Frustriert von solch unglücklich formulierten Headlines, habe ich die ABDA-Homepage aufgerufen, um mir die Zahlen-Daten-Fakten anzuschauen. Die Seite baute sich erst gar nicht auf (bin ich schon gesperrt bei der ABDA?), dann so langsam, dass ich fast schon völlig ermüdet aufgegeben hätte. Aber siehe da - irgendwann öffnete sich die Fanpage unserer Pharma-Stars. 

Ann-Katrin Kossendey-Koch

Ist das Absicht, dass man möglichst immer viel Angriffsfläche bietet? Damit man ja nicht als Lobbyist wahrgenommen werden kann? Man nehme einmal das Beispiel „Verdienst einer durchschnittlichen Apotheke“, deren Umsatz laut Treuhand 2,2 Millionen Euro beträgt. Statistisch ist das sauber, keine Frage - aber standespolitisch ein Fauxpas. Die meisten Apotheken liegen laut der Zahlen mit ihrem Umsatz irgendwo zwischen 1,25 und 1,75 Millionen Euro, der Wert wird halt durch wenige umsatzstarke Apotheken verzerrt, so dass der Durchschnittsapotheker plötzlich 129.000 Euro Gewinn macht (und womöglich blauäugig Fernreisen bucht).  

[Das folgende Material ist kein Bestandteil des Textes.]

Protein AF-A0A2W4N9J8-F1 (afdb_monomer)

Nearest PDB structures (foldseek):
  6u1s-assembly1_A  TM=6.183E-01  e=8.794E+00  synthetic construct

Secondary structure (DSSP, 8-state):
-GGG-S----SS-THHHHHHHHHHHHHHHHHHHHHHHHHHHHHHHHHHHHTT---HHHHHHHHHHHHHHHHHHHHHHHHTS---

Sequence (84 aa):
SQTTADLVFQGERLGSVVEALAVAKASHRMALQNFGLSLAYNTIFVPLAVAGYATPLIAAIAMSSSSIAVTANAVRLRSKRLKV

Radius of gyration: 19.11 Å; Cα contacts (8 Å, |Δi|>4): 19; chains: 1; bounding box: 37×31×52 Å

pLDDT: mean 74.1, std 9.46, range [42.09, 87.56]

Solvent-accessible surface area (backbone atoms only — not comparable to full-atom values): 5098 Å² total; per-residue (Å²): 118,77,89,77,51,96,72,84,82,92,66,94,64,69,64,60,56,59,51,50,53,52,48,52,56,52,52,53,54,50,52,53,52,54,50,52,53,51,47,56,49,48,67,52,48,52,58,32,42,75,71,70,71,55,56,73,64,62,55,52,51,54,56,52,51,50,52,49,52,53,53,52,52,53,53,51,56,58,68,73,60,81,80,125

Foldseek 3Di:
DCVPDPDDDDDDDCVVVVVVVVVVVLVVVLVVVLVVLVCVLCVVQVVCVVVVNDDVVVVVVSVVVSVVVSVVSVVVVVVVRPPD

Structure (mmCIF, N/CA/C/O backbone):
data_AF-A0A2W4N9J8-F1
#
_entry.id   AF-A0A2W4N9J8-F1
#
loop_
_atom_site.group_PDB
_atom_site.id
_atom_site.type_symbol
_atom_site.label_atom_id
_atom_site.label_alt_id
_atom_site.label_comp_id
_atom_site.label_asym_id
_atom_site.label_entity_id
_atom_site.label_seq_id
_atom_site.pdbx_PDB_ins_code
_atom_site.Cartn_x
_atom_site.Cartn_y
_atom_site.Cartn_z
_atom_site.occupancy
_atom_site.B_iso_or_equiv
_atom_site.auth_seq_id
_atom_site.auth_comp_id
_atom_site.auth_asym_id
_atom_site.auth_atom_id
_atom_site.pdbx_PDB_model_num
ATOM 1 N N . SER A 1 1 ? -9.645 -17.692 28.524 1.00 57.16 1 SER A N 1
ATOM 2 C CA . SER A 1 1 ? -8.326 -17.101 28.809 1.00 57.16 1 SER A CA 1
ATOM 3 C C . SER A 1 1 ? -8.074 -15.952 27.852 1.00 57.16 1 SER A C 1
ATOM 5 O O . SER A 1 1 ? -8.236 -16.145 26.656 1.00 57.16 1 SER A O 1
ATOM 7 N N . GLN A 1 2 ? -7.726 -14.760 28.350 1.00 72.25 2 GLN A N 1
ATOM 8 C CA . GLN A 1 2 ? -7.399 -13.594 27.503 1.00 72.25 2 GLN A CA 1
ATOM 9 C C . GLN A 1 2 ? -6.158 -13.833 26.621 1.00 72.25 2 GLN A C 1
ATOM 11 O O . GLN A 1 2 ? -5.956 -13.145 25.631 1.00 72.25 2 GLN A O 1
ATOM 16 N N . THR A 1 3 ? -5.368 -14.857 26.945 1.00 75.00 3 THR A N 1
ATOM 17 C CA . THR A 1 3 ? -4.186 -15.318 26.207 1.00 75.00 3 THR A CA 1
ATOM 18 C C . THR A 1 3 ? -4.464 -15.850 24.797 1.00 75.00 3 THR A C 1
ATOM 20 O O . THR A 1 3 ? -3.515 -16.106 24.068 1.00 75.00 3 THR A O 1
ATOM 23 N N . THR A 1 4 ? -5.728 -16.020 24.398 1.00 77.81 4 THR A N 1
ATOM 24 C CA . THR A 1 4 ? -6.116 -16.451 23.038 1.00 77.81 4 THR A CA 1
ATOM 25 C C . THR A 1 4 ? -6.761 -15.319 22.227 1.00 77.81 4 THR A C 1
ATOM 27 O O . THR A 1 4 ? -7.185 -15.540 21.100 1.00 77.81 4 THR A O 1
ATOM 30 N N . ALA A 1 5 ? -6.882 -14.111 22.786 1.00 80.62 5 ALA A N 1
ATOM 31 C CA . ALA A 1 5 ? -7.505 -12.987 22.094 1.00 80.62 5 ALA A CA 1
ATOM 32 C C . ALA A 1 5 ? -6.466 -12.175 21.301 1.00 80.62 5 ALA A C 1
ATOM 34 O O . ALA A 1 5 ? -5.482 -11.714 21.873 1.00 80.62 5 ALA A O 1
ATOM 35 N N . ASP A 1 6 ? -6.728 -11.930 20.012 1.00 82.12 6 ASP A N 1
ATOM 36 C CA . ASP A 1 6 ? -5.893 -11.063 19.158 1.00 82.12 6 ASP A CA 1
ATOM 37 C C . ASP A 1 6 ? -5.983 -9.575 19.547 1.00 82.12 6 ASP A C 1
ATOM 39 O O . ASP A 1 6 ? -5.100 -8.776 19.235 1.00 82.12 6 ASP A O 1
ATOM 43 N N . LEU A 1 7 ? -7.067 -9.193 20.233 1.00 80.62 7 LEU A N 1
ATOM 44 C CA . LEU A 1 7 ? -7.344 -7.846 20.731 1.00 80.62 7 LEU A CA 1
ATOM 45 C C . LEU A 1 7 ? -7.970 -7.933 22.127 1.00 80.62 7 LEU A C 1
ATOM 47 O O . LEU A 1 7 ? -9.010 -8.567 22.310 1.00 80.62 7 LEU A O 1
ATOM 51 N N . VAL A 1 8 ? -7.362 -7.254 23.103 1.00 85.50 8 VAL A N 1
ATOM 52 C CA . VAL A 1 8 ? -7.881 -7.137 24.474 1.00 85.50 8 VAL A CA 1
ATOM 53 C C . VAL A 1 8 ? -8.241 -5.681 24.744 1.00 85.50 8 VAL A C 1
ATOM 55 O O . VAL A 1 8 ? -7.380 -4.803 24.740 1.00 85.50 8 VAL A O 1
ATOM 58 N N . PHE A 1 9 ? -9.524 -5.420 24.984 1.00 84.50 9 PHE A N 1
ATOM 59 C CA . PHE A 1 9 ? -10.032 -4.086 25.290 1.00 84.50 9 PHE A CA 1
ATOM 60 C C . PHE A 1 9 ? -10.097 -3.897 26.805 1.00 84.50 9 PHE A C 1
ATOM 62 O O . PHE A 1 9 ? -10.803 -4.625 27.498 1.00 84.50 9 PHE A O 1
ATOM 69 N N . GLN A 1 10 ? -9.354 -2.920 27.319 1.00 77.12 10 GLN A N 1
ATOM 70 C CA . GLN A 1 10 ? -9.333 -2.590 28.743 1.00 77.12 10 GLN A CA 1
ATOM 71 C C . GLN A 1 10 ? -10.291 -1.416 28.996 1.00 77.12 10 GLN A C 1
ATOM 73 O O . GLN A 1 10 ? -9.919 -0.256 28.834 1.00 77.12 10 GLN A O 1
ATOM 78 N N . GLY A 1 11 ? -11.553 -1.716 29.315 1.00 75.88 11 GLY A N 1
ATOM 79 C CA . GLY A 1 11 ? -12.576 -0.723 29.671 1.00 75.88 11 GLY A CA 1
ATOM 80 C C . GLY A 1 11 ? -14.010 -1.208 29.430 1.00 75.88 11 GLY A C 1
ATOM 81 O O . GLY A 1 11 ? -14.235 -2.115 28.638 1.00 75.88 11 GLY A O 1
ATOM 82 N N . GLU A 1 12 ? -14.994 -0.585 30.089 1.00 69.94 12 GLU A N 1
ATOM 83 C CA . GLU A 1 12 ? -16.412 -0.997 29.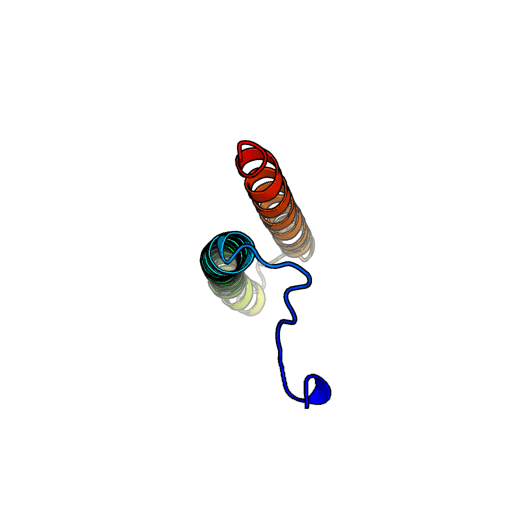997 1.00 69.94 12 GLU A CA 1
ATOM 84 C C . GLU A 1 12 ? -17.124 -0.530 28.714 1.00 69.94 12 GLU A C 1
ATOM 86 O O . GLU A 1 12 ? -18.215 -0.991 28.381 1.00 69.94 12 GLU A O 1
ATOM 91 N N . ARG A 1 13 ? 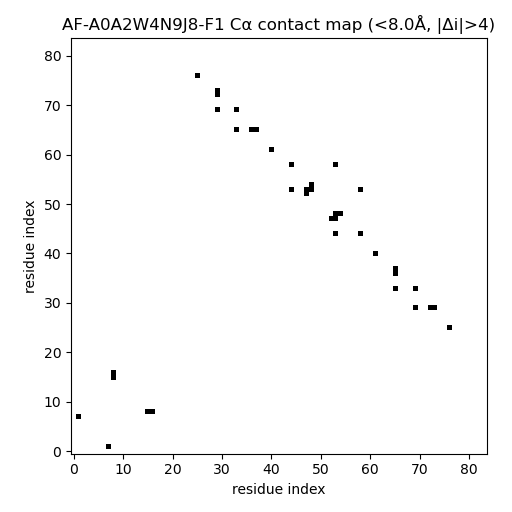-16.523 0.401 27.964 1.00 75.25 13 ARG A N 1
ATOM 92 C CA . ARG A 1 13 ? -17.146 0.998 26.775 1.00 75.25 13 ARG A CA 1
ATOM 93 C C . ARG A 1 13 ? -16.801 0.191 25.523 1.00 75.25 13 ARG A C 1
ATOM 95 O O . ARG A 1 13 ? -15.643 0.147 25.123 1.00 75.25 13 ARG A O 1
ATOM 102 N N . LEU A 1 14 ? -17.819 -0.311 24.816 1.00 79.19 14 LEU A N 1
ATOM 103 C CA . LEU A 1 14 ? -17.667 -0.989 23.513 1.00 79.19 14 LEU A CA 1
ATOM 104 C C . LEU A 1 14 ? -17.137 -0.088 22.376 1.00 79.19 14 LEU A C 1
ATOM 106 O O . LEU A 1 14 ? -16.835 -0.583 21.290 1.00 79.19 14 LEU A O 1
ATOM 110 N N . GLY A 1 15 ? -17.020 1.227 22.588 1.00 80.31 15 GLY A N 1
ATOM 111 C CA . GLY A 1 15 ? -16.578 2.174 21.555 1.00 80.31 15 GLY A CA 1
ATOM 112 C C . GLY A 1 15 ? -15.188 1.867 20.980 1.00 80.31 15 GLY A C 1
ATOM 113 O O . GLY A 1 15 ? -14.954 2.080 19.791 1.00 80.31 15 GLY A O 1
ATOM 114 N N . SER A 1 16 ? -14.298 1.282 21.781 1.00 80.75 16 SER A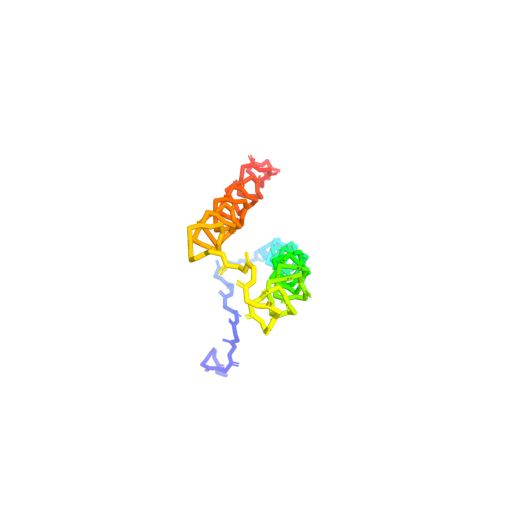 N 1
ATOM 115 C CA . SER A 1 16 ? -12.953 0.870 21.364 1.00 80.75 16 SER A CA 1
ATOM 116 C C . SER A 1 16 ? -12.964 -0.267 20.328 1.00 80.75 16 SER A C 1
ATOM 118 O O . SER A 1 16 ? -12.086 -0.322 19.467 1.00 80.75 16 SER A O 1
ATOM 120 N N . VAL A 1 17 ? -14.003 -1.111 20.313 1.00 86.00 17 VAL A N 1
ATOM 121 C CA . VAL A 1 17 ? -14.202 -2.140 19.275 1.00 86.00 17 VAL A CA 1
ATOM 122 C C . VAL A 1 17 ? -14.518 -1.498 17.922 1.00 86.00 17 VAL A C 1
ATOM 124 O O . VAL A 1 17 ? -13.966 -1.891 16.893 1.00 86.00 17 VAL A O 1
ATOM 127 N N . VAL A 1 18 ? -15.379 -0.474 17.911 1.00 85.12 18 VAL A N 1
ATOM 128 C CA . VAL A 1 18 ? -15.741 0.268 16.690 1.00 85.12 18 VAL A CA 1
ATOM 129 C C . VAL A 1 18 ? -14.521 0.993 16.126 1.00 85.12 18 VAL A C 1
ATOM 131 O O . VAL A 1 18 ? -14.284 0.975 14.914 1.00 85.12 18 VAL A O 1
ATOM 134 N N . GLU A 1 19 ? -13.713 1.590 17.003 1.00 82.31 19 GLU A N 1
ATOM 135 C CA . GLU A 1 19 ? -12.466 2.233 16.613 1.00 82.31 19 GLU A CA 1
ATOM 136 C C . GLU A 1 19 ? -11.499 1.234 15.969 1.00 82.31 19 GLU A C 1
ATOM 138 O O . GLU A 1 19 ? -11.048 1.480 14.842 1.00 82.31 19 GLU A O 1
ATOM 143 N N . ALA A 1 20 ? -11.258 0.095 16.627 1.00 85.19 20 ALA A N 1
ATOM 144 C CA . ALA A 1 20 ? -10.389 -0.972 16.139 1.00 85.19 20 ALA A CA 1
ATOM 145 C C . ALA A 1 20 ? -10.841 -1.504 14.772 1.00 85.19 20 ALA A C 1
ATOM 147 O O . ALA A 1 20 ? -10.033 -1.591 13.845 1.00 85.19 20 ALA A O 1
ATOM 148 N N . LEU A 1 21 ? -12.140 -1.770 14.595 1.00 87.56 21 LEU A N 1
ATOM 149 C CA . LEU A 1 21 ? -12.686 -2.239 13.319 1.00 87.56 21 LEU A CA 1
ATOM 150 C C . LEU A 1 21 ? -12.471 -1.212 12.207 1.00 87.56 21 LEU A C 1
ATOM 152 O O . LEU A 1 21 ? -12.104 -1.542 11.075 1.00 87.56 21 LEU A O 1
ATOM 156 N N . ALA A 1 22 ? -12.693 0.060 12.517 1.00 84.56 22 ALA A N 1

Solche Zahlen dürfen auf der Homepage unserer Standesvertreter nicht unkommentiert veröffentlicht werden. Es muss ja nicht gleich BILD-Zeitungs-Niveau sein, aber ein knackiges Statement kann solche Zahlen schnell relativieren. Professionalität ist des - Achtung Wortspiel - Pudels Kern.  

Wir brauchen klare Worte, so wie sie mein Kollege Erik Modrak aus Hessen formulierte: „Obwohl die Arzneimittelumsätze wieder um 5 Prozent gestiegen sind, ist das Apothekenhonorar noch immer auf dem Niveau von 2004.“ Es handelt sich um die gleichen Fakten, ist nur weitaus besser formuliert als ein schlichtes „Arzneimittelausgaben wie erwartet um 5  Prozent gestiegen“.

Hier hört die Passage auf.